# Correct way to handle HVAC in attic?



## pjcampo (Dec 4, 2008)

I am in Northern NJ and the previous owner put the HVAC (gas Trane XR80 heat and A/C) in the attic.  I am trying to figure out what is the "proper" way to look at the attic now. I understand traditionally you would simply insulate the attic floors with as much insulation as possible and let the attic get hot or cold.   BUT...

First of all we have a full walk up attic with regular staircase and door leading up to the attic, and a subfloor on the attic joists (not exposed joists).  

Second of all, with the HVAC setup up there, don't we want to keep it as cool as possible in the summer, and as warm as possible in the winter?   Duct work is insulated with standard R6 insulation (flex duct).  I am not sure how feasible it would be insulate the duct worth further.

On the joists of the attic floor is very old insulation from 1950?, unknown R value.  Again remember we have flooring in the attic, so this insulation is not accessible.

On the walls/raftes we've got R13 and R11 respectively. 

We have an attic vent fan that goes on at 110F in the summer.  I crack the windows on either side of the attic in the summer.  Not sure if I should cover this attic ceiling vent holeup in the winter, and/or close the windows in the winter.

The issue is that the attic is sort of half conditioned, half not.  With the HVAC up there, I would think it's important to keep the temperatures relatively close to living conditions otherwise the HVAC is going to be negatively affected?  

Finally I do not want to do anything too drastic, as I'd like to keep the option of finishing the attic...   

So should I focus on insulating the attic rafters/walls more, or????  Close the windows in the winter?  

Someone suggested I should be concerned about moisture in the attic.  This does not seem to be an issue that I can see at least.  Is it possible that the furnace keeps it dry?  What about leaving cracks for the 60k BTU burner to get oxygen?


----------



## woodchuck (Dec 4, 2008)

These systems were designed to work with the hot and cold conditions found in the attic. The duct work insulation separates the two environments. The evaporator is located outside?? where it's unaffected by the attic temp. The condenser is probably located in the insulated ductwork or in closet in the house.Moisture does need a way to escape the attic to prevent it from freezing on surfaces and doing damage.


----------



## pjcampo (Dec 5, 2008)

Even with only R6 on the duct work? 

So I should crack the windows  and keep the attic vent fan hole open all year?


----------



## ciera (Dec 5, 2008)

> We have an attic vent fan that goes on at 110F in the summer. I crack the windows on either side of the attic in the summer. Not sure if I should cover this attic ceiling vent holeup in the winter, and/or close the windows in the winter.

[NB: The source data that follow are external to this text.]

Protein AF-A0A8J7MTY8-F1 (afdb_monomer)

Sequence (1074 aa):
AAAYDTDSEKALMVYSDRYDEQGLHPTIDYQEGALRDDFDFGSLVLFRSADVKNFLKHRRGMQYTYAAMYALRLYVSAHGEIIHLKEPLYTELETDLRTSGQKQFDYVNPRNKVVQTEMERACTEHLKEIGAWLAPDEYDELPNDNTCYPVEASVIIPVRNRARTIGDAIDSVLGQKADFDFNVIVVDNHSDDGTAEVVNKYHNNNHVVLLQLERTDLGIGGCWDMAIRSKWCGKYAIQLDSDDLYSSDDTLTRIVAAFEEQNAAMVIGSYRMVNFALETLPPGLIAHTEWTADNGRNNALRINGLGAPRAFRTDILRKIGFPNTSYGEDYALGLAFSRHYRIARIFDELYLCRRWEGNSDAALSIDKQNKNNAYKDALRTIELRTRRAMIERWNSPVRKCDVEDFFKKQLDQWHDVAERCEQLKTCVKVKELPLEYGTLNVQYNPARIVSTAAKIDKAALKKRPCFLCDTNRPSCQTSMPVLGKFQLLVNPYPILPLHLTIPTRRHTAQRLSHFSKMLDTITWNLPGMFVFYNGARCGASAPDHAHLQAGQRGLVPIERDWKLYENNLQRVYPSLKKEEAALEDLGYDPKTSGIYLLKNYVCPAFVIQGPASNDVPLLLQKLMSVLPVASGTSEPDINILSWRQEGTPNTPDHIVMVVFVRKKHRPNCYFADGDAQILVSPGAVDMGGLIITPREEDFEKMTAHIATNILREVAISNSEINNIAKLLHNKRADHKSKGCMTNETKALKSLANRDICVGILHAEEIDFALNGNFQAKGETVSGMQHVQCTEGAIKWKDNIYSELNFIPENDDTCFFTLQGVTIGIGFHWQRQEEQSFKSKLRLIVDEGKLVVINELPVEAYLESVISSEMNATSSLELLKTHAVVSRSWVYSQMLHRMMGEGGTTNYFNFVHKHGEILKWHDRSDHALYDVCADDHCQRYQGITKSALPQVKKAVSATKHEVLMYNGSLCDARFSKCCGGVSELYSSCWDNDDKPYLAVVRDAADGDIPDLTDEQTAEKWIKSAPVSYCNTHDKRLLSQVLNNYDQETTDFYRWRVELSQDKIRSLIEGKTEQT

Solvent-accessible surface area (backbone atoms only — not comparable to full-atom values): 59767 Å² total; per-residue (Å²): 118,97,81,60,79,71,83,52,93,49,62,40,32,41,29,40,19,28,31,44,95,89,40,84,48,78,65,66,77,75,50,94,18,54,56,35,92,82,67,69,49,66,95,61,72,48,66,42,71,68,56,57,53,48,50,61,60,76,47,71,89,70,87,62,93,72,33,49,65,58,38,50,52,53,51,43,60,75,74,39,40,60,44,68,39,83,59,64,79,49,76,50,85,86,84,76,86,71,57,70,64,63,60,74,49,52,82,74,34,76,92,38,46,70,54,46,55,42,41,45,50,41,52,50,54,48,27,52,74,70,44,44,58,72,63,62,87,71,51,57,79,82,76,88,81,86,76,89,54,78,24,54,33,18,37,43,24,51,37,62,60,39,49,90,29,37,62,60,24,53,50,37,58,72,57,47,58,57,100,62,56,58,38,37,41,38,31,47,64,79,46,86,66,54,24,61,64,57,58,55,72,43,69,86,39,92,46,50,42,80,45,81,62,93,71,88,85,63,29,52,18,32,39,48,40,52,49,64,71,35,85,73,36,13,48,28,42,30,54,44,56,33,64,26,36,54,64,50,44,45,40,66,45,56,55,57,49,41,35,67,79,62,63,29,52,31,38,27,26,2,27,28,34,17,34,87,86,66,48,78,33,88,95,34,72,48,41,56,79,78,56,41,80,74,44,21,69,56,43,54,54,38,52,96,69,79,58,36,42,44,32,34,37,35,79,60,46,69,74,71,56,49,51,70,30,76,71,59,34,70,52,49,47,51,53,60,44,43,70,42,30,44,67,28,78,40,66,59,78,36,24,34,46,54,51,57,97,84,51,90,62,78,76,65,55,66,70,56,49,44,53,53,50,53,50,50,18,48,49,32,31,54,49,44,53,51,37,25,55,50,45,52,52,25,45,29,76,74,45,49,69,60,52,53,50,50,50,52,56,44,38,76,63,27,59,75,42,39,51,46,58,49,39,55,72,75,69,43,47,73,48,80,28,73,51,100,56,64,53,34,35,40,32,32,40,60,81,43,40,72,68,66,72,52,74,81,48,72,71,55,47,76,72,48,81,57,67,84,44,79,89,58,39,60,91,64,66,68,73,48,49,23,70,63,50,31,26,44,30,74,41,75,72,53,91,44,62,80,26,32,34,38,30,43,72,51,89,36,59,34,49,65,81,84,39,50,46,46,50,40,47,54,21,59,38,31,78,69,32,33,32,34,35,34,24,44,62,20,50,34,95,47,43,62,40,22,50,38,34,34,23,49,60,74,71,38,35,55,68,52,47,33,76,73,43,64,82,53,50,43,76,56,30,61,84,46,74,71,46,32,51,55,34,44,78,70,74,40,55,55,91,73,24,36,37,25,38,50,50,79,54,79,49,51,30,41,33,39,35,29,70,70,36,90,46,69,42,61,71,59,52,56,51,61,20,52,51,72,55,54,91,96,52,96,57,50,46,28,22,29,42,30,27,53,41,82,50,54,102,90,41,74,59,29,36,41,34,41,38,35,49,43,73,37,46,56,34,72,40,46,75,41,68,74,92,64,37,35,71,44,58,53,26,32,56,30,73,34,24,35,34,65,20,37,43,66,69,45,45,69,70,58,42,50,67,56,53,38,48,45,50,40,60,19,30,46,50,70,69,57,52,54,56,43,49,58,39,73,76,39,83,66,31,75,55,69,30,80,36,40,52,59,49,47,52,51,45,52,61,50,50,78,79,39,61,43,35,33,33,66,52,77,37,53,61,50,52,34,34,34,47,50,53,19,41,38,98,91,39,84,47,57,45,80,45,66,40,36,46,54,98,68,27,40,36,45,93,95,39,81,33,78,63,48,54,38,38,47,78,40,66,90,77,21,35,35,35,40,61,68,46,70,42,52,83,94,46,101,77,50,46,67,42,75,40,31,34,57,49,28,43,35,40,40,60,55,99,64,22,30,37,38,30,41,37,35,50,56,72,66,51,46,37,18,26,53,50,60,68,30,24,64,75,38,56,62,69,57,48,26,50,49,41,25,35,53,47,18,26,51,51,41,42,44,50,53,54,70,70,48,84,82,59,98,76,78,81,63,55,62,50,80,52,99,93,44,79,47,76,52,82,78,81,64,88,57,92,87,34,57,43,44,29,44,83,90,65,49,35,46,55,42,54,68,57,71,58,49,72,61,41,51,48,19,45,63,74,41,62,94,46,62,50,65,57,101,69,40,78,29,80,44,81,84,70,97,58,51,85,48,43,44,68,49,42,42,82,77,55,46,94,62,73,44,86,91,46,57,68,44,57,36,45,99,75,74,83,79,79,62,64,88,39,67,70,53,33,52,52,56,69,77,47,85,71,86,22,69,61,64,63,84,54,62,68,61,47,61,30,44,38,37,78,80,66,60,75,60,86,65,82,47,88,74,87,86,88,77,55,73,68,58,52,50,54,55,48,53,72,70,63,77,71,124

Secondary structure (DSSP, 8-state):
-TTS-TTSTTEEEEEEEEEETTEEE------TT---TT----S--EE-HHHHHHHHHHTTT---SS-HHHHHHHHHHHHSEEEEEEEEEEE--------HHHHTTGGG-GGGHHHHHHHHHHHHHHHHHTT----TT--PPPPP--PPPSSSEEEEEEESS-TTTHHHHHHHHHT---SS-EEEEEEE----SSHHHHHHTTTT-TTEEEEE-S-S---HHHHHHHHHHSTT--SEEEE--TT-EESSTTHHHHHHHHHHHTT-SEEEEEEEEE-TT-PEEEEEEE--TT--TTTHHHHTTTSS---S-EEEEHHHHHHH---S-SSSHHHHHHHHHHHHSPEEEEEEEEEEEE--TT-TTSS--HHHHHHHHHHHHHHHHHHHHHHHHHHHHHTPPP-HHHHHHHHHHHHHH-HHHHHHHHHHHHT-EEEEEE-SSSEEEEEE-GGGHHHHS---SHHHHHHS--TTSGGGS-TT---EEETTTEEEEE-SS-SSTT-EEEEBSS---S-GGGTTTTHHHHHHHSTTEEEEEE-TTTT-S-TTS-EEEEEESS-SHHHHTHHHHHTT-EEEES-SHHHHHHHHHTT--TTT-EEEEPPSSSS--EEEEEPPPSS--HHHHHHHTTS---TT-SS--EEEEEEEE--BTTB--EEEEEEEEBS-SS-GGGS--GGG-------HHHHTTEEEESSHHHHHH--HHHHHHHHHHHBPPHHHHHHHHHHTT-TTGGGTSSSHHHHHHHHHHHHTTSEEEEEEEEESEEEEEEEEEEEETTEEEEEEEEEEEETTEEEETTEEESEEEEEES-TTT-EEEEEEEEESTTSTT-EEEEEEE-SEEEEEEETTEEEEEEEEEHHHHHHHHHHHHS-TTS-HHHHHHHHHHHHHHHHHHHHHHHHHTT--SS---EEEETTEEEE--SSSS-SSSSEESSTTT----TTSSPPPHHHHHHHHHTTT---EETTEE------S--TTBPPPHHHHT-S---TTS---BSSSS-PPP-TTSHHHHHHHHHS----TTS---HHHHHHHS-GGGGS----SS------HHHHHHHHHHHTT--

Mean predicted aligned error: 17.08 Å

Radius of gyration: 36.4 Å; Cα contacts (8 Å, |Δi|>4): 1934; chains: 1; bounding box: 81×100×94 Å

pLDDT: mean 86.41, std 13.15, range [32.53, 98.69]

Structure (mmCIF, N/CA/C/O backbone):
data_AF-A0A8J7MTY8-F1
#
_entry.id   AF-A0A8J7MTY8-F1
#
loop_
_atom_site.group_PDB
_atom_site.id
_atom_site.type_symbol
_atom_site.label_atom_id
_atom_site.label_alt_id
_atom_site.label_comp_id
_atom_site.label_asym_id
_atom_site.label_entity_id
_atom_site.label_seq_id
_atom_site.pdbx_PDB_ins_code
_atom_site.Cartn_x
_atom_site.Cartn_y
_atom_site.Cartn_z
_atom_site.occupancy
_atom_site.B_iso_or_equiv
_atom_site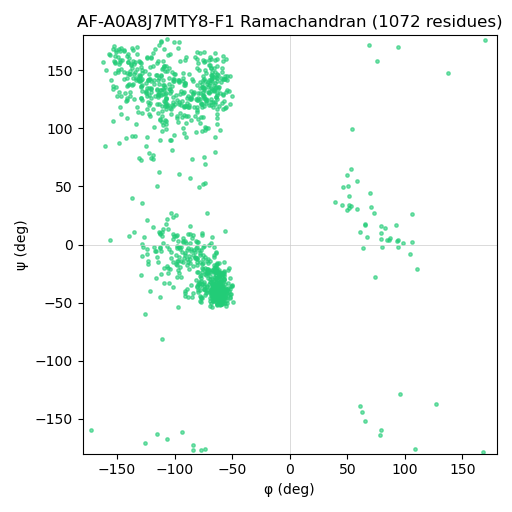.auth_seq_id
_atom_site.auth_comp_id
_atom_site.auth_asym_id
_atom_site.auth_atom_id
_atom_site.pdbx_PDB_model_num
ATOM 1 N N . ALA A 1 1 ? 17.245 4.293 47.908 1.00 39.41 1 ALA A N 1
ATOM 2 C CA . ALA A 1 1 ? 18.262 5.095 47.175 1.00 39.41 1 ALA A CA 1
ATOM 3 C C . ALA A 1 1 ? 19.728 4.669 47.406 1.00 39.41 1 ALA A C 1
ATOM 5 O O . ALA A 1 1 ? 20.392 4.405 46.421 1.00 39.41 1 ALA A O 1
ATOM 6 N N . ALA A 1 2 ? 20.264 4.551 48.635 1.00 35.81 2 ALA A N 1
ATOM 7 C CA . ALA A 1 2 ? 21.703 4.262 48.863 1.00 35.81 2 ALA A CA 1
ATOM 8 C C . ALA A 1 2 ? 22.144 2.775 48.763 1.00 35.81 2 ALA A C 1
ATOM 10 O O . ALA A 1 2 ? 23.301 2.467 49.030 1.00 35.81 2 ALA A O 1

We had a mold inspector tell us that our attic vent fan should go on at 85. We close the windows in winter to keep out the moisture, but the vent will be covered adequately.


----------



## inspectorD (Dec 5, 2008)

Have an energy audit done. They will look at your specific situation and give you the best advice.
Sounds like a lot of heat loss to me with those conditions. I see it all the time.
There are heat loss companies out there, or local home inspectors with infrared cameras who do them. Call your local utilities companies, they also have lists and sometimes do them for free to save energy.
Tell us what you find out.


----------



## glennjanie (Dec 6, 2008)

Hello PJ:
My first complaint would be the flex duct. I was around in the late 60s when it came out. The manufacturer recommended that 3' was the maximum length to use. My experience shows that, as the air rolls over each little wire in there it looses its velocity and pressure.
I would want to change the duct to metal pipe with sleeve insulation on it. That would give you the same insulation value you now have on the ducts and the smooth pipe would allow the air to flow, unrestricted.
Secondly, I would make sure of where the evaporator coil (the inside one) is located and make sure there is a drain pan under it with an outside drain. A running trap at the bottom of the drain will keep insects out so they won't stop it up.
If you want to develop the attic space, I would recommend the additional insulation. However, with it being a conditioned space I would close off the ventilation. A house from the 50s (I live in one) is not sealed too tight for the furnace to function properly. A 4" vent pipe next to the furnace extended down to the level of the burner would insure plenty of air. I would also open one register into the attic to keep it a little better conditioned. 
Glenn


----------



## agatto2a (Jan 13, 2009)

pjcampo said:


> I am in Northern NJ and the previous owner put the HVAC (gas Trane XR80 heat and A/C) in the attic.  I am trying to figure out what is the "proper" way to look at the attic now. I understand traditionally you would simply insulate the attic floors with as much insulation as possible and let the attic get hot or cold.   BUT...
> 
> First of all we have a full walk up attic with regular staircase and door leading up to the attic, and a subfloor on the attic joists (not exposed joists).
> 
> ...



*Again -- batts for the rafters and proper insulating should help you right out. The batts leave space in between the rafters and insulation, so air from your soffett can float on in. *


----------